In this case, the eruption took place in a binary system consisting of a white dwarf and a low-mass companion star. “The distance between those two stars is very small – actually one solar radius,” first author Przemek Mróz, a doctoral student at the Warsaw University Astronomical Observatory, told BBC News. “Imagine that inside the Sun, you have two stars that are orbiting each other.”
Their extremely close, five-hour-long orbit meant that, over time, the white dwarf was able to continuously steal gas from its companion star’s outer envelope. As this team’s observations clearly show, this extra matter (mostly hydrogen) accumulated on the white dwarf’s outer rim until it became compact enough to undergo fusion in an unstoppable conflagration.
Curiously, after this type of explosion, the white dwarf remains intact. “The entire system survives the nova explosion... so the whole process starts again,” Mróz added. “After thousands of years, our nova will awake and explode again.”
The life cycle of Nova Centauri 2009 (above) accompanied by the Milky Way over the Warsaw Telescope dome at Las Campanas Observatory. J. Skowron/K. Ulaczyk/Warsaw University Observatory
Type 1a supernovae occur through a similar reaction, but these take place either as the result of two white dwarfs colliding or one white dwarf stealing far more material from a far heavier companion star, like a red giant. Unlike novae, supernovae destroy the triggering star, and often fling the companion star out into deep space all by itself.

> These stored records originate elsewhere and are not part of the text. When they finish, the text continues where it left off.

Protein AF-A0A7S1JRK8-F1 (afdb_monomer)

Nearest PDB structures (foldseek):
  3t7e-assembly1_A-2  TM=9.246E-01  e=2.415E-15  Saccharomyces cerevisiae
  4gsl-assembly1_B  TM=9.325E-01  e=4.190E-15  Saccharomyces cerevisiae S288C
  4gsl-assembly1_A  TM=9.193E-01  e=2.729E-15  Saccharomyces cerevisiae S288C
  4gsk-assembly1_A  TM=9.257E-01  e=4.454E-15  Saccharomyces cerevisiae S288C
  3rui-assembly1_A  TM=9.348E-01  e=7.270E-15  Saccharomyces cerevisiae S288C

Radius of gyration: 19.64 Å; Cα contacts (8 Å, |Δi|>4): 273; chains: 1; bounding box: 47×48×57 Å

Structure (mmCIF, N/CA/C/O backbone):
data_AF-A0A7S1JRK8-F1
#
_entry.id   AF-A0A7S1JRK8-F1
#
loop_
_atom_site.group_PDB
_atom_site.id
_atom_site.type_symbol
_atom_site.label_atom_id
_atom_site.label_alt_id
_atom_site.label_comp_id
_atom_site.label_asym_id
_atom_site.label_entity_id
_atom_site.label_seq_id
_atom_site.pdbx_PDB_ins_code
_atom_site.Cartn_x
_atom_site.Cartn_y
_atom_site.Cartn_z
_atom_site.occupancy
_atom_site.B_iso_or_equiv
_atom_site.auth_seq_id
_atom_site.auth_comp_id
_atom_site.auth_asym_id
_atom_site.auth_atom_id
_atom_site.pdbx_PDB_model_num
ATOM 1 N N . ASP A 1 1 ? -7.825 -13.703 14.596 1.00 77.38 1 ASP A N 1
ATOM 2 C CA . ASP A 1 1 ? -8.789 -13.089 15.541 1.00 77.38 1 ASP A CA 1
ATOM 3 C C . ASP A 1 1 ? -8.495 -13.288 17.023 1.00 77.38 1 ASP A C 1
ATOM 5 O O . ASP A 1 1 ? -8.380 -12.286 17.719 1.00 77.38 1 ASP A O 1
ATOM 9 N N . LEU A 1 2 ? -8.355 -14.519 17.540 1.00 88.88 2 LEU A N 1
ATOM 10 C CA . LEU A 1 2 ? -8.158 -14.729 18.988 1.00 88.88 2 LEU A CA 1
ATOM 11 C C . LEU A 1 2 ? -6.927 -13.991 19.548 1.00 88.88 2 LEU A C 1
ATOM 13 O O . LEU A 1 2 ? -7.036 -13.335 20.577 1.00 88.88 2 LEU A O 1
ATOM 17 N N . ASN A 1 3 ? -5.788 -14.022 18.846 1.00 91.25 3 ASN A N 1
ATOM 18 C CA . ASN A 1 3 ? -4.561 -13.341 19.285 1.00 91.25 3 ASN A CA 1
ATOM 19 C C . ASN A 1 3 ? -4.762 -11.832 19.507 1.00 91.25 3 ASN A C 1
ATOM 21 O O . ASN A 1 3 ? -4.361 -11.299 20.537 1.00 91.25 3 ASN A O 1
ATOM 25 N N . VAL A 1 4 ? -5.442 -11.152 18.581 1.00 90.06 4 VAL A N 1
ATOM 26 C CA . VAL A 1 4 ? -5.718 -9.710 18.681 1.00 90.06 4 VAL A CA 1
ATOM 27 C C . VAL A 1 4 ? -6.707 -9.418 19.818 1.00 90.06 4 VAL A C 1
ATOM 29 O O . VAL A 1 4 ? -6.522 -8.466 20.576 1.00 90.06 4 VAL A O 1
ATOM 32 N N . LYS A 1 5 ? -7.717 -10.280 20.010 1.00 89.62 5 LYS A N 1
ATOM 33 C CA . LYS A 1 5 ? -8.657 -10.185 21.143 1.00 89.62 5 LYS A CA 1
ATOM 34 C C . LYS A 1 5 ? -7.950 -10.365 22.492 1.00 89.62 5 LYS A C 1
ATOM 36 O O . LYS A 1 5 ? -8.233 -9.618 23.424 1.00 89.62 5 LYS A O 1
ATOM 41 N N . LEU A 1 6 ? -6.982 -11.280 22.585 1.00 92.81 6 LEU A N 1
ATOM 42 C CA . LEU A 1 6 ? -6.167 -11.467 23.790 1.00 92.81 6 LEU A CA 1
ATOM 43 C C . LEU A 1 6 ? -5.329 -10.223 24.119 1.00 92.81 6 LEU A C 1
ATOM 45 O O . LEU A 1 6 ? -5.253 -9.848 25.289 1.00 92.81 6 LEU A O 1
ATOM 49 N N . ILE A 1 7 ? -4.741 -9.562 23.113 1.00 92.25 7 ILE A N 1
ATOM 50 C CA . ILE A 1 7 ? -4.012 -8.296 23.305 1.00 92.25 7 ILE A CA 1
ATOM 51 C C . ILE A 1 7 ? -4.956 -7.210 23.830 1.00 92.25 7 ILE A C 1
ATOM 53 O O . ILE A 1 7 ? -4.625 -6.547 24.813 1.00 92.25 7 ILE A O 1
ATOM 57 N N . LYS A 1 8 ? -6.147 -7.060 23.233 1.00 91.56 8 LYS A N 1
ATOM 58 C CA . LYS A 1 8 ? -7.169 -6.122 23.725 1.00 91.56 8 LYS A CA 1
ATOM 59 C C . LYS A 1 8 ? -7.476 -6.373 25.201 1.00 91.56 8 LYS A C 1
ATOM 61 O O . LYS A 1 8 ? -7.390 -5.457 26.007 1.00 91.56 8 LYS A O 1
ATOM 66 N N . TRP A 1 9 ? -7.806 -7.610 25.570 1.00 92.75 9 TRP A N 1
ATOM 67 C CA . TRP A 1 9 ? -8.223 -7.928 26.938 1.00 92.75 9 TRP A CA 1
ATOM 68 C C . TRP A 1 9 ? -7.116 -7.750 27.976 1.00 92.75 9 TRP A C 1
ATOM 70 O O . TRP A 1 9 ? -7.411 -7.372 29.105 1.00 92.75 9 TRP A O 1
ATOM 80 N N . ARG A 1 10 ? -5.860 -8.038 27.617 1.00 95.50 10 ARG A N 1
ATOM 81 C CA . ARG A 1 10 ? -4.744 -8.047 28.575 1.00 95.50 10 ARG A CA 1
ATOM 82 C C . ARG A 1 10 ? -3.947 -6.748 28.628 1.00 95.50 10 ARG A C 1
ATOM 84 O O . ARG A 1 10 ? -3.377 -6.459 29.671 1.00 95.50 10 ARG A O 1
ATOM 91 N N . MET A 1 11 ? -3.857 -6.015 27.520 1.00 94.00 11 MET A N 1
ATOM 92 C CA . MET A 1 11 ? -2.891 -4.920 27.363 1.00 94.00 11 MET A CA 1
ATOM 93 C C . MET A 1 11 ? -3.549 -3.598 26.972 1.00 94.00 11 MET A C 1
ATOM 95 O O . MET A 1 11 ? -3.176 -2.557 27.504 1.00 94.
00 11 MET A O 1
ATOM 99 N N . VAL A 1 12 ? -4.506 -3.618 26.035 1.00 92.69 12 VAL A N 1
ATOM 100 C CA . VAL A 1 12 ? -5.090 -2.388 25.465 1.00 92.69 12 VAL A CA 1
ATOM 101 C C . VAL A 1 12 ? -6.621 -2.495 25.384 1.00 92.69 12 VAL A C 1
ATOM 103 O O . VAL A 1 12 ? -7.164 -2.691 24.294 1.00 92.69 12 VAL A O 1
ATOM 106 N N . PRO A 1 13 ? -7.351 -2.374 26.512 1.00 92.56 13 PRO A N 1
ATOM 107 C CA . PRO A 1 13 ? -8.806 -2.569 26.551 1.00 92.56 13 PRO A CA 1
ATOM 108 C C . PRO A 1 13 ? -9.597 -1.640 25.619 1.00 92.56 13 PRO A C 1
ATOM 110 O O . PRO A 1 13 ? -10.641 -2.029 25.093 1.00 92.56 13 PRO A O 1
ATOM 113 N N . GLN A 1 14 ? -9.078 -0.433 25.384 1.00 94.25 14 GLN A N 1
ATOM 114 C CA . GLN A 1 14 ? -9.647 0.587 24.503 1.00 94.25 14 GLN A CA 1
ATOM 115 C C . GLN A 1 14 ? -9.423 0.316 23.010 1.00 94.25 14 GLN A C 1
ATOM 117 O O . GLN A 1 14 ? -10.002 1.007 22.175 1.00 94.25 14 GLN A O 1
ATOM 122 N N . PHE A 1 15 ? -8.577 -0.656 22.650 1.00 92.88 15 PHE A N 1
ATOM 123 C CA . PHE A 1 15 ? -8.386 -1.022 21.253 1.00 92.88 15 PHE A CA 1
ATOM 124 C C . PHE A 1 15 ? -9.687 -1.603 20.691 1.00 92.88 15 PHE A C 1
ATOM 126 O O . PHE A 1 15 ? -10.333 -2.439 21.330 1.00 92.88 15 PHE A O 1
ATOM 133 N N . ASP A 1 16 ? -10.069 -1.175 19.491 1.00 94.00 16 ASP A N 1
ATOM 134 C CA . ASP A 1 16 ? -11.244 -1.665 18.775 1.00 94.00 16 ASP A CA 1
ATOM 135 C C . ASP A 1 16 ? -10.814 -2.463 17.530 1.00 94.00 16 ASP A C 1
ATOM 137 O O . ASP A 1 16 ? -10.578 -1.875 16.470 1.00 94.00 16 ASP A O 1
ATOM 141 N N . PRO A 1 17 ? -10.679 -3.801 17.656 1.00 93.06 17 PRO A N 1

Far from just corroborating the “classical novae” trigger mechanism hypothesis, the team also observed the type of hydrogen theft required for it to happen. Just prior to the nova, the white dwarf irregularly stole mass at a very low rate. Post-eruption, the mass transfer from the companion star to the white dwarf happened at a far higher but more stable rate.

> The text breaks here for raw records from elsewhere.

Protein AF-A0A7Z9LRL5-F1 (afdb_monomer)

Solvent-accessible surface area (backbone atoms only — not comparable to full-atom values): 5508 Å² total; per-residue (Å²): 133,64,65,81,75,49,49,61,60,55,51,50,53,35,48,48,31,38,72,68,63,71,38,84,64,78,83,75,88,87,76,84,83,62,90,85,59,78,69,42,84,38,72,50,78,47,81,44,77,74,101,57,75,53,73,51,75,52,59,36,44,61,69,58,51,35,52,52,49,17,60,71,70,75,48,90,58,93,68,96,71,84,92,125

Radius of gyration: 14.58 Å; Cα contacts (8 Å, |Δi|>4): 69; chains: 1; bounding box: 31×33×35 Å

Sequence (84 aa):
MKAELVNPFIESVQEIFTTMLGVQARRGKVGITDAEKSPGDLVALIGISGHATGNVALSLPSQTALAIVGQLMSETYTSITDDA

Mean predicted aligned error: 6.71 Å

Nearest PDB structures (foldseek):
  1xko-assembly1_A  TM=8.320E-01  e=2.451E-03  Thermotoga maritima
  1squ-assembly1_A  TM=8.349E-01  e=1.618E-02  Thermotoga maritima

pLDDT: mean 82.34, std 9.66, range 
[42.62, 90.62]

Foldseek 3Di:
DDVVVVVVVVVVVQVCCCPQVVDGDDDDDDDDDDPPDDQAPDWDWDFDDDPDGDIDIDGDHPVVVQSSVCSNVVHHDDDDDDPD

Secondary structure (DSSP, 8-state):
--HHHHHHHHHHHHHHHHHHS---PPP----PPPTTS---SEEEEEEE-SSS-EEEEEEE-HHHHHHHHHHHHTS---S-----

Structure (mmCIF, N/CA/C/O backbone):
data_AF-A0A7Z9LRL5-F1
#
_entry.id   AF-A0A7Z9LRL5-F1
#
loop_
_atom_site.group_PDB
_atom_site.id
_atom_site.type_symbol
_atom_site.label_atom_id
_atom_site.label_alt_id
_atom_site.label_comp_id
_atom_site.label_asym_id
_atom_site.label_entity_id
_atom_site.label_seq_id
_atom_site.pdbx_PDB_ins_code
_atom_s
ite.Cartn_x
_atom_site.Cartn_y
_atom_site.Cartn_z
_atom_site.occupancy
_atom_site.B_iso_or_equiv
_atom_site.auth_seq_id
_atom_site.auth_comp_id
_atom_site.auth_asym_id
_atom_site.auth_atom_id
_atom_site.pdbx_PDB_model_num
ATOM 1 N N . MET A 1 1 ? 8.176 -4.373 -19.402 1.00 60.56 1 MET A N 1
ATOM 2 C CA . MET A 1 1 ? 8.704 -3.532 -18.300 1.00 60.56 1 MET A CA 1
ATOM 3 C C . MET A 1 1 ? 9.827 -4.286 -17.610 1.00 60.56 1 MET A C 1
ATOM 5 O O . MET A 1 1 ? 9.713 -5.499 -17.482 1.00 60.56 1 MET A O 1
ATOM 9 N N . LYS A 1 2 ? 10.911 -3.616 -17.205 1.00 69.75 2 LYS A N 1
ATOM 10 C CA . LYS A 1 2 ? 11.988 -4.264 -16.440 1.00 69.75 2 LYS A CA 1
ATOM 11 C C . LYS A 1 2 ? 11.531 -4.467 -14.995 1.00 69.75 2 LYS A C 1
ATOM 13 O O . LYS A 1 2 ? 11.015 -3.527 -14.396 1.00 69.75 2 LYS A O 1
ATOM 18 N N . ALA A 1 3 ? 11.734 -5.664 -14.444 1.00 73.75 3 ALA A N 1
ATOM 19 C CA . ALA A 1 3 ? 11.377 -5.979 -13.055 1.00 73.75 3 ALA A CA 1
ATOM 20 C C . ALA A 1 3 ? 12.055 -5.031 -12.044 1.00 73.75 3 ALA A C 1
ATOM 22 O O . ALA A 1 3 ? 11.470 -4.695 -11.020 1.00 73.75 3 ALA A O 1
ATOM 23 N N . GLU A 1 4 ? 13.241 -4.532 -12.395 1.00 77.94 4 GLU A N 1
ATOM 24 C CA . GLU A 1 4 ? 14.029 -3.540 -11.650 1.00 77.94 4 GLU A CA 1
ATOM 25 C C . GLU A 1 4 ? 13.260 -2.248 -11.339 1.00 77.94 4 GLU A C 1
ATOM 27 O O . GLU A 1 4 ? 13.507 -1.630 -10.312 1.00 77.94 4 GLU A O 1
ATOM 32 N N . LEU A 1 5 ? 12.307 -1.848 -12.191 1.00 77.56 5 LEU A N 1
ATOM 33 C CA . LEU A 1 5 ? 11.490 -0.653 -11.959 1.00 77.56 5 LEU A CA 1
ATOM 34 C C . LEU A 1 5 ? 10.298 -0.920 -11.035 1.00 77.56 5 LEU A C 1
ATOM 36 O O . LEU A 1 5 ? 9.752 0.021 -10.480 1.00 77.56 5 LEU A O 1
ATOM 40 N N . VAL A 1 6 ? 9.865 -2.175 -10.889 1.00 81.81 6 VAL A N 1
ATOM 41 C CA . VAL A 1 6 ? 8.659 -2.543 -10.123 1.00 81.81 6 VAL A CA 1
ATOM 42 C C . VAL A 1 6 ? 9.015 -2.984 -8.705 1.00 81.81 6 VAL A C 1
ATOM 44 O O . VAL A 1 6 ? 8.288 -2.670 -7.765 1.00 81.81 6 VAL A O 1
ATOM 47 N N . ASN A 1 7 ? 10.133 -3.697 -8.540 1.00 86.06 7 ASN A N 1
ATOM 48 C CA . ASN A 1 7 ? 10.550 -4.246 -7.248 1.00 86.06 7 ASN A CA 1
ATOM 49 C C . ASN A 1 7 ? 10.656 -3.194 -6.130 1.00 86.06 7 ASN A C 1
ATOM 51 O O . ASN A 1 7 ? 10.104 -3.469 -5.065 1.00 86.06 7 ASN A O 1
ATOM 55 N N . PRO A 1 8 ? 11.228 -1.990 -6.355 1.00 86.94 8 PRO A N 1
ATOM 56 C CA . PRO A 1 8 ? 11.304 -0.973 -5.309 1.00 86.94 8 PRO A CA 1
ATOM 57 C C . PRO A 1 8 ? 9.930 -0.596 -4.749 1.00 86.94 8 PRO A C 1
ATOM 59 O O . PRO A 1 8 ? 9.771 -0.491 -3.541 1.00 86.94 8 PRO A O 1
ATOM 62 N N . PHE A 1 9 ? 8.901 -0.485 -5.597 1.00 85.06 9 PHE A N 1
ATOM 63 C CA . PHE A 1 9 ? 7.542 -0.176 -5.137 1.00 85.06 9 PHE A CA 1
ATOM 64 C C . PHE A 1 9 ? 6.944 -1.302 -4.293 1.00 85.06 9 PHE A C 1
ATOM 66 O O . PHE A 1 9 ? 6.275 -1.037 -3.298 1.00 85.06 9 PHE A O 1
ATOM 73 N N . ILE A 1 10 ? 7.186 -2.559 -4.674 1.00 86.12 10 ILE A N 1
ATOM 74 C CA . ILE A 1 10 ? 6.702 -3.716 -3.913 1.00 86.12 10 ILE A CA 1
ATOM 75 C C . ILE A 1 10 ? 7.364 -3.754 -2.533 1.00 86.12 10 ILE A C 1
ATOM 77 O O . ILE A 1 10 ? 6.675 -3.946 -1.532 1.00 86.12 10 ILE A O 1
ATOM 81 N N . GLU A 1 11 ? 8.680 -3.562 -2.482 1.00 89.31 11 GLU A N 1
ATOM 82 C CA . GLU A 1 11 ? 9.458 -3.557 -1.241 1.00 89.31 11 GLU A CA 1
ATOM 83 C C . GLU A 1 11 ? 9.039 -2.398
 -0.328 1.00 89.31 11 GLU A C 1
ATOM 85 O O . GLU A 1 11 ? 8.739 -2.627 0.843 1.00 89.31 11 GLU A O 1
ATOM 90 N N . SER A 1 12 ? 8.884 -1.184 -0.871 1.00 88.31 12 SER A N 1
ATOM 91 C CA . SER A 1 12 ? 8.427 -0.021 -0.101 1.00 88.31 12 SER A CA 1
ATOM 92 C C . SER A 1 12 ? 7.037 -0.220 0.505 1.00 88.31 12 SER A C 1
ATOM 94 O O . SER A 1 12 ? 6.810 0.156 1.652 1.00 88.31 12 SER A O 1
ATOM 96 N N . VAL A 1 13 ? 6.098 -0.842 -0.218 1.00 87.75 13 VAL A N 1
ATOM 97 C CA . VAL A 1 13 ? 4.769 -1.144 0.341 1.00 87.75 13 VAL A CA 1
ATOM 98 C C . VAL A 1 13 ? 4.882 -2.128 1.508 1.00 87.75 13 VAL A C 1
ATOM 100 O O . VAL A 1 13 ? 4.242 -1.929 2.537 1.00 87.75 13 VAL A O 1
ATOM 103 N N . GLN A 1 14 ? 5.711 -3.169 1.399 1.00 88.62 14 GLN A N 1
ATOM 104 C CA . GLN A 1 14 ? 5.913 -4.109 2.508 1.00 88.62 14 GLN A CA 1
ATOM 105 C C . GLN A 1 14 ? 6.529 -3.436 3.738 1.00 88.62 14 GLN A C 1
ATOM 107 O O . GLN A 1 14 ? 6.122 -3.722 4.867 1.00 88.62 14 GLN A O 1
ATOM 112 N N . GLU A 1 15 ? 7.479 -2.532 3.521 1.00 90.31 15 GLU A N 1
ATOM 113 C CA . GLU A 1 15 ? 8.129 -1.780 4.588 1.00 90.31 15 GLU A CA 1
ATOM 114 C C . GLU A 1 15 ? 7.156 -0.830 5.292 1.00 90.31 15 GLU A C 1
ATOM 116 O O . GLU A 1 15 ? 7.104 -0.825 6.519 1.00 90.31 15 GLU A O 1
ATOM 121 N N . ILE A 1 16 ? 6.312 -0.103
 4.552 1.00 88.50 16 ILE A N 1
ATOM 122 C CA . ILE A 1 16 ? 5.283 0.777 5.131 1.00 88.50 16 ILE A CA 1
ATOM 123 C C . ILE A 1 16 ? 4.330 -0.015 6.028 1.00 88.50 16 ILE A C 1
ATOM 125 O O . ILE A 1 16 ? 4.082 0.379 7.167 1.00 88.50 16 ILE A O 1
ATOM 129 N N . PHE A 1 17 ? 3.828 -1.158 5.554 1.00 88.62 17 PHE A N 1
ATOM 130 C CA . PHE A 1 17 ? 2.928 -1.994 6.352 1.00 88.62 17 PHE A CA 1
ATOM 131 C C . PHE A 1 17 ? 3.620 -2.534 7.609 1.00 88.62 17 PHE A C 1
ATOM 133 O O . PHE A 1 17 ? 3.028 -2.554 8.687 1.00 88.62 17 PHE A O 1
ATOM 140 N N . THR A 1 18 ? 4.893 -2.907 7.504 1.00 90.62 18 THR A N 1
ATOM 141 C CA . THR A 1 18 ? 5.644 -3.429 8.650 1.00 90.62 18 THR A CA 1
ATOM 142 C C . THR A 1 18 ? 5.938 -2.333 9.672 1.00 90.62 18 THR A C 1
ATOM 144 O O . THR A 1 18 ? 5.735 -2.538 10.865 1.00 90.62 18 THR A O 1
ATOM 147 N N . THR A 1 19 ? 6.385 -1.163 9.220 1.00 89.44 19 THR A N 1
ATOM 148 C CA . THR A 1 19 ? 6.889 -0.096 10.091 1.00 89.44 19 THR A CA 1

This eruption hypothesis, one which involves a sudden change in mass transfer within a binary star system pre- and post-nova, has been around for some time. However, this is the first direct evidence for it ever found. This isn’t surprising, as this type of spectacular eruption is an incredibly rare type of event. The authors estimate its frequency of occurrence within a binary star system at once every 10,000 to 1 million years.
Significantly, this means that the team serendipitously managed to spot the white dwarf both before and after one of these highly infrequent “awakenings” – a lucky find by any measure, and perhaps in this case a literal one-in-a-million shot.
Although more evidence is required to confirm it, the team now think that the binary star system will cool quite dramatically before entering a period of long-term “hibernation.” The white dwarf will refrain from thieving hydrogen gas from the companion for many millennia, and the star system will go almost completely dark as it slumbers, invisible to the universe.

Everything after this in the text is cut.